## Problem statement
Omit the pictures and return exactly the stretch of the material below from the line with "ATOM 80 C CA" through the line with "ATOM 103 C C".

%%

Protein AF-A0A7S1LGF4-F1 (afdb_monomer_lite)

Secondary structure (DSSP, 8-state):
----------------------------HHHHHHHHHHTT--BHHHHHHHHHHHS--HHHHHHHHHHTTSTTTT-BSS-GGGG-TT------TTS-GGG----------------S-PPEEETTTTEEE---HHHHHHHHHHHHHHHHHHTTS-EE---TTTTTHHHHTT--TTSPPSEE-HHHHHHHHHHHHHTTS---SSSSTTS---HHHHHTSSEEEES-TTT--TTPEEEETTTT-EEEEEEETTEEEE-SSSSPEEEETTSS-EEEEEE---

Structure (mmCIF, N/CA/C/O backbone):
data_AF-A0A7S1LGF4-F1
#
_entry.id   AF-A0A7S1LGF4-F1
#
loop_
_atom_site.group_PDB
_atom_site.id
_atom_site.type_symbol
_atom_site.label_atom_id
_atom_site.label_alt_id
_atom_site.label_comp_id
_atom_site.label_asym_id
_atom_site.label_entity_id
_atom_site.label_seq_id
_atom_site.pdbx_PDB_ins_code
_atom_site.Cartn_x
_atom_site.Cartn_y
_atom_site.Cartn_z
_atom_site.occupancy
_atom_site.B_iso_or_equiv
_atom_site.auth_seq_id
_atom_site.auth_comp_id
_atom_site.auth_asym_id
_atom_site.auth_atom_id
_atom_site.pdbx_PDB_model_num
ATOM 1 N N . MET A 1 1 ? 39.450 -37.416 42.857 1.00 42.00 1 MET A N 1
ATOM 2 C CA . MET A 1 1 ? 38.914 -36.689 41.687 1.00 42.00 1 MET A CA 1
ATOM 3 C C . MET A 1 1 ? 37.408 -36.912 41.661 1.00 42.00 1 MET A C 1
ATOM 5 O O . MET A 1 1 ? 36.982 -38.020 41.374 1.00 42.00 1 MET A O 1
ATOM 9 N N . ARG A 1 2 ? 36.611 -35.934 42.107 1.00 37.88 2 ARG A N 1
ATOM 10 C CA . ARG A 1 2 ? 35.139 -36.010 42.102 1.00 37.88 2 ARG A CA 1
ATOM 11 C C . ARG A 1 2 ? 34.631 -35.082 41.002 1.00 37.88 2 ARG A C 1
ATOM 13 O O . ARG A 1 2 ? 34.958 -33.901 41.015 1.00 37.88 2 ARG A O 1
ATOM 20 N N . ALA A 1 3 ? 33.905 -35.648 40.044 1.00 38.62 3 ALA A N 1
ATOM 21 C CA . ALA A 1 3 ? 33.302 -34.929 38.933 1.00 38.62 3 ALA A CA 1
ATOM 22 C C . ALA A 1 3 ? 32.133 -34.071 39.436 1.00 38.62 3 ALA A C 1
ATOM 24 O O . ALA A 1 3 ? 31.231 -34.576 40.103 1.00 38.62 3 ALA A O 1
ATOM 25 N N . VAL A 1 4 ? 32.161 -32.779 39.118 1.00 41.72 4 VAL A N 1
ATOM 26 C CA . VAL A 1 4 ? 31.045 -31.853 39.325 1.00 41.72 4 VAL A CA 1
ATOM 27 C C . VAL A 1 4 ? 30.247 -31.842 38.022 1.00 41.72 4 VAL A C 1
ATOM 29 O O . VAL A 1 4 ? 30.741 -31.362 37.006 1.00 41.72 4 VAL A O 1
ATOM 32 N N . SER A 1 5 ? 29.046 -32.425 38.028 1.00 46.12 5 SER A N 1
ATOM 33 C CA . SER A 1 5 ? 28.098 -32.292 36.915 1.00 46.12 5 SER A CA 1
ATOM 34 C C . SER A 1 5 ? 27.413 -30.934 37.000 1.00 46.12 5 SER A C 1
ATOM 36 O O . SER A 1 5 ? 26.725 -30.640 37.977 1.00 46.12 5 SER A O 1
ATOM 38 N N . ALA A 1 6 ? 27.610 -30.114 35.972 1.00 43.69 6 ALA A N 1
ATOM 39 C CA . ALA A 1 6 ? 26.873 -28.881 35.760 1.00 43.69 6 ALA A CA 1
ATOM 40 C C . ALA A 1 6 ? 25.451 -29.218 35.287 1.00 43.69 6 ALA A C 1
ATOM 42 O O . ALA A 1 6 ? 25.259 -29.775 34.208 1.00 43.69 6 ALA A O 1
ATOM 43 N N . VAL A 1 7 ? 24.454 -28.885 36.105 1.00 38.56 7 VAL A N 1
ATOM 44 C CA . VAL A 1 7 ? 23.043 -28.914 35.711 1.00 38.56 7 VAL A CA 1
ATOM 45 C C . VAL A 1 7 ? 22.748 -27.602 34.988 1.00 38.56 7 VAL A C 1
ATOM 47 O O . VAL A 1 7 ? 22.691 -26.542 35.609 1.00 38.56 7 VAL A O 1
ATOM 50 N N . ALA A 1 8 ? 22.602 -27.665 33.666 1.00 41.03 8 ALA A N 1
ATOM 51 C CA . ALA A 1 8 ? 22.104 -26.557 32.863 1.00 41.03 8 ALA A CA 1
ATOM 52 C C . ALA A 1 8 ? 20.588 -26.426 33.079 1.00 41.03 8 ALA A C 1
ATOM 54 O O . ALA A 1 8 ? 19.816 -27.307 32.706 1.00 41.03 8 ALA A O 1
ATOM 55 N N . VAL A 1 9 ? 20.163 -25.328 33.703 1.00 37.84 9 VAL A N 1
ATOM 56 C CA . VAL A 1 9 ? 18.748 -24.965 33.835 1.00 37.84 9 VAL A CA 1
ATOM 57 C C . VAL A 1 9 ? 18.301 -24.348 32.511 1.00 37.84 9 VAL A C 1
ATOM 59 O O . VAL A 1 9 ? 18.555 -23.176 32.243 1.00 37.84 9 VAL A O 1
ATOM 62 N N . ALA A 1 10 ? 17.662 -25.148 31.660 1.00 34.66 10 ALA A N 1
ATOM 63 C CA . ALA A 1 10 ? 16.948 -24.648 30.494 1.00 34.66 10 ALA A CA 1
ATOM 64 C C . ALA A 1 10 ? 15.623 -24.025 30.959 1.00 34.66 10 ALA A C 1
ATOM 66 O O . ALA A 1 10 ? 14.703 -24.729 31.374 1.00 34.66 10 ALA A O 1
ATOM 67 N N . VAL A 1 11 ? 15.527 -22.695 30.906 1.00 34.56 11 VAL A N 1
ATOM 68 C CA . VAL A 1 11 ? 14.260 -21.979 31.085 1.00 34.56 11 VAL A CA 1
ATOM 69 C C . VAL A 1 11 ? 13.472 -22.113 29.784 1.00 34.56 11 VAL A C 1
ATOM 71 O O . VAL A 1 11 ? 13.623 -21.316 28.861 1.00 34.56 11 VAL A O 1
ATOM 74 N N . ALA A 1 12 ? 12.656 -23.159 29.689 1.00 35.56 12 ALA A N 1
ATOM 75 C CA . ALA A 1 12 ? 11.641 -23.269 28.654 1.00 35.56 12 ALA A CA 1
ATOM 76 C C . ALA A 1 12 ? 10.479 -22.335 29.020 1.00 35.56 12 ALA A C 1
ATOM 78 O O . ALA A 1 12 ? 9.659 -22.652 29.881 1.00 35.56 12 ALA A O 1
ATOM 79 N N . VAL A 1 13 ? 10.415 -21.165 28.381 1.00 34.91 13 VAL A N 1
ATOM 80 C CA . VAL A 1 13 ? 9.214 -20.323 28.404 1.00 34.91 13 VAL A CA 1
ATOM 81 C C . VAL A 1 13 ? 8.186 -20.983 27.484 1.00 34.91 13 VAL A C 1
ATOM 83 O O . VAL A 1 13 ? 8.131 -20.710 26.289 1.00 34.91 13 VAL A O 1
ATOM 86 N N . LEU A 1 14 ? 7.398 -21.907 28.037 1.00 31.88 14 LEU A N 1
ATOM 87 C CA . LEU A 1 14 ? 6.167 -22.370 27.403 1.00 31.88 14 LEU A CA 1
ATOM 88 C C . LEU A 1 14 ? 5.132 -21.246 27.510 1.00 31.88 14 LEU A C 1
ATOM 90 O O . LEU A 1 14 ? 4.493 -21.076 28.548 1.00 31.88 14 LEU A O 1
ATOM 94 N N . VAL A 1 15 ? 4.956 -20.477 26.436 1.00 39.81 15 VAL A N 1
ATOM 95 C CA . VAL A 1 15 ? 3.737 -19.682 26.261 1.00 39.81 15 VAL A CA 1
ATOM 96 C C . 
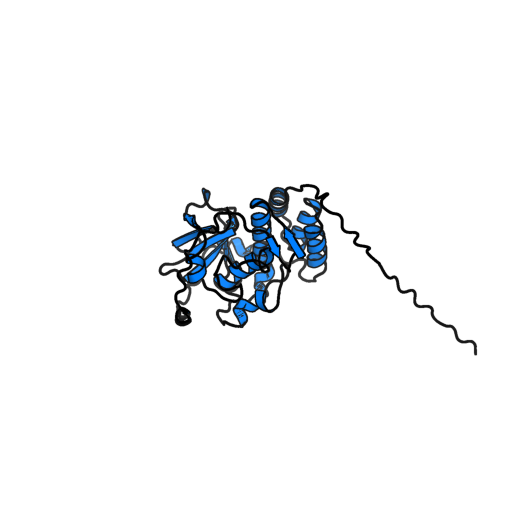VAL A 1 15 ? 2.660 -20.642 25.769 1.00 39.81 15 VAL A C 1
ATOM 98 O O . VAL A 1 15 ? 2.631 -21.031 24.604 1.00 39.81 15 VAL A O 1
ATOM 101 N N . ALA A 1 16 ? 1.807 -21.088 26.687 1.00 33.34 16 ALA A N 1
ATOM 102 C CA . ALA A 1 16 ? 0.607 -21.831 26.346 1.00 33.34 16 ALA A CA 1
ATOM 103 C C . ALA A 1 16 ? -0.398 -20.868 25.692 1.00 33.34 16 ALA A C 1
ATOM 105 O O . ALA A 1 16 ? -1.097 -20.131 26.384 1.00 33.34 16 ALA A O 1
ATOM 106 N N . PHE A 1 17 ? -0.467 -20.865 24.360 1.00 35.53 17 PHE A N 1
ATOM 107 C CA . PHE A 1 17 ? -1.545 -20.204 23.626 1.00 35.53 17 PHE A CA 1
ATOM 108 C C . PHE A 1 17 ? -2.772 -21.115 23.629 1.00 35.53 17 PHE A C 1
ATOM 110 O O . PHE A 1 17 ? -2.971 -21.949 22.748 1.00 35.53 17 PHE A O 1
ATOM 117 N N . ALA A 1 18 ? -3.585 -20.981 24.674 1.00 37.19 18 ALA A N 1
ATOM 118 C CA . ALA A 1 18 ? -4.962 -21.437 24.628 1.00 37.19 18 ALA A CA 1
ATOM 119 C C . ALA A 1 18 ? -5.729 -20.513 23.672 1.00 37.19 18 ALA A C 1
ATOM 121 O O . ALA A 1 18 ? -5.716 -19.295 23.851 1.00 37.19 18 ALA A O 1
ATOM 122 N N . GLY A 1 19 ? -6.370 -21.095 22.657 1.00 39.72 19 GLY A N 1
ATOM 123 C CA . GLY A 1 19 ? -7.231 -20.377 21.724 1.00 39.72 19 GLY A CA 1
ATOM 124 C C . GLY A 1 19 ? -8.325 -19.617 22.468 1.00 39.72 19 GLY A C 1
ATOM 125 O O . GLY A 1 19 ? -9.278 -20.213 22.966 1.00 39.72 19 GLY A O 1
ATOM 126 N N . ALA A 1 20 ? -8.174 -18.298 22.543 1.00 38.31 20 ALA A N 1
ATOM 127 C CA . ALA A 1 20 ? -9.221 -17.390 22.965 1.00 38.31 20 ALA A CA 1
ATOM 128 C C . ALA A 1 20 ? -9.941 -16.908 21.705 1.00 38.31 20 ALA A C 1
ATOM 130 O O . ALA A 1 20 ? -9.467 -16.025 20.995 1.00 38.31 20 ALA A O 1
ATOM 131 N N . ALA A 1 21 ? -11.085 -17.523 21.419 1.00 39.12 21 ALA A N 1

%%

## Result for this exercise
ATOM 80 C CA . VAL A 1 13 ? 9.214 -20.323 28.404 1.00 34.91 13 VAL A CA 1
ATOM 81 C C . VAL A 1 13 ? 8.186 -20.983 27.484 1.00 34.91 13 VAL A C 1
ATOM 83 O O . VAL A 1 13 ? 8.131 -20.710 26.289 1.00 34.91 13 VAL A O 1
ATOM 86 N N . LEU A 1 14 ? 7.398 -21.907 28.037 1.00 31.88 14 LEU A N 1
ATOM 87 C CA . LEU A 1 14 ? 6.167 -22.370 27.403 1.00 31.88 14 LEU A CA 1
ATOM 88 C C . LEU A 1 14 ? 5.132 -21.246 27.510 1.00 31.88 14 LEU A C 1
ATOM 90 O O . LEU A 1 14 ? 4.493 -21.076 28.548 1.00 31.88 14 LEU A O 1
ATOM 94 N N . VAL A 1 15 ? 4.956 -20.477 26.436 1.00 39.81 15 VAL A N 1
ATOM 95 C CA . VAL A 1 15 ? 3.737 -19.682 26.261 1.00 39.81 15 VAL A CA 1
ATOM 96 C C . 
VAL A 1 15 ? 2.660 -20.642 25.769 1.00 39.81 15 VAL A C 1
ATOM 98 O O . VAL A 1 15 ? 2.631 -21.031 24.604 1.00 39.81 15 VAL A O 1
ATOM 101 N N . ALA A 1 16 ? 1.807 -21.088 26.687 1.00 33.34 16 ALA A N 1
ATOM 102 C CA . ALA A 1 16 ? 0.607 -21.831 26.346 1.00 33.34 16 ALA A CA 1
ATOM 103 C C . ALA A 1 16 ? -0.398 -20.868 25.692 1.00 33.34 16 ALA A C 1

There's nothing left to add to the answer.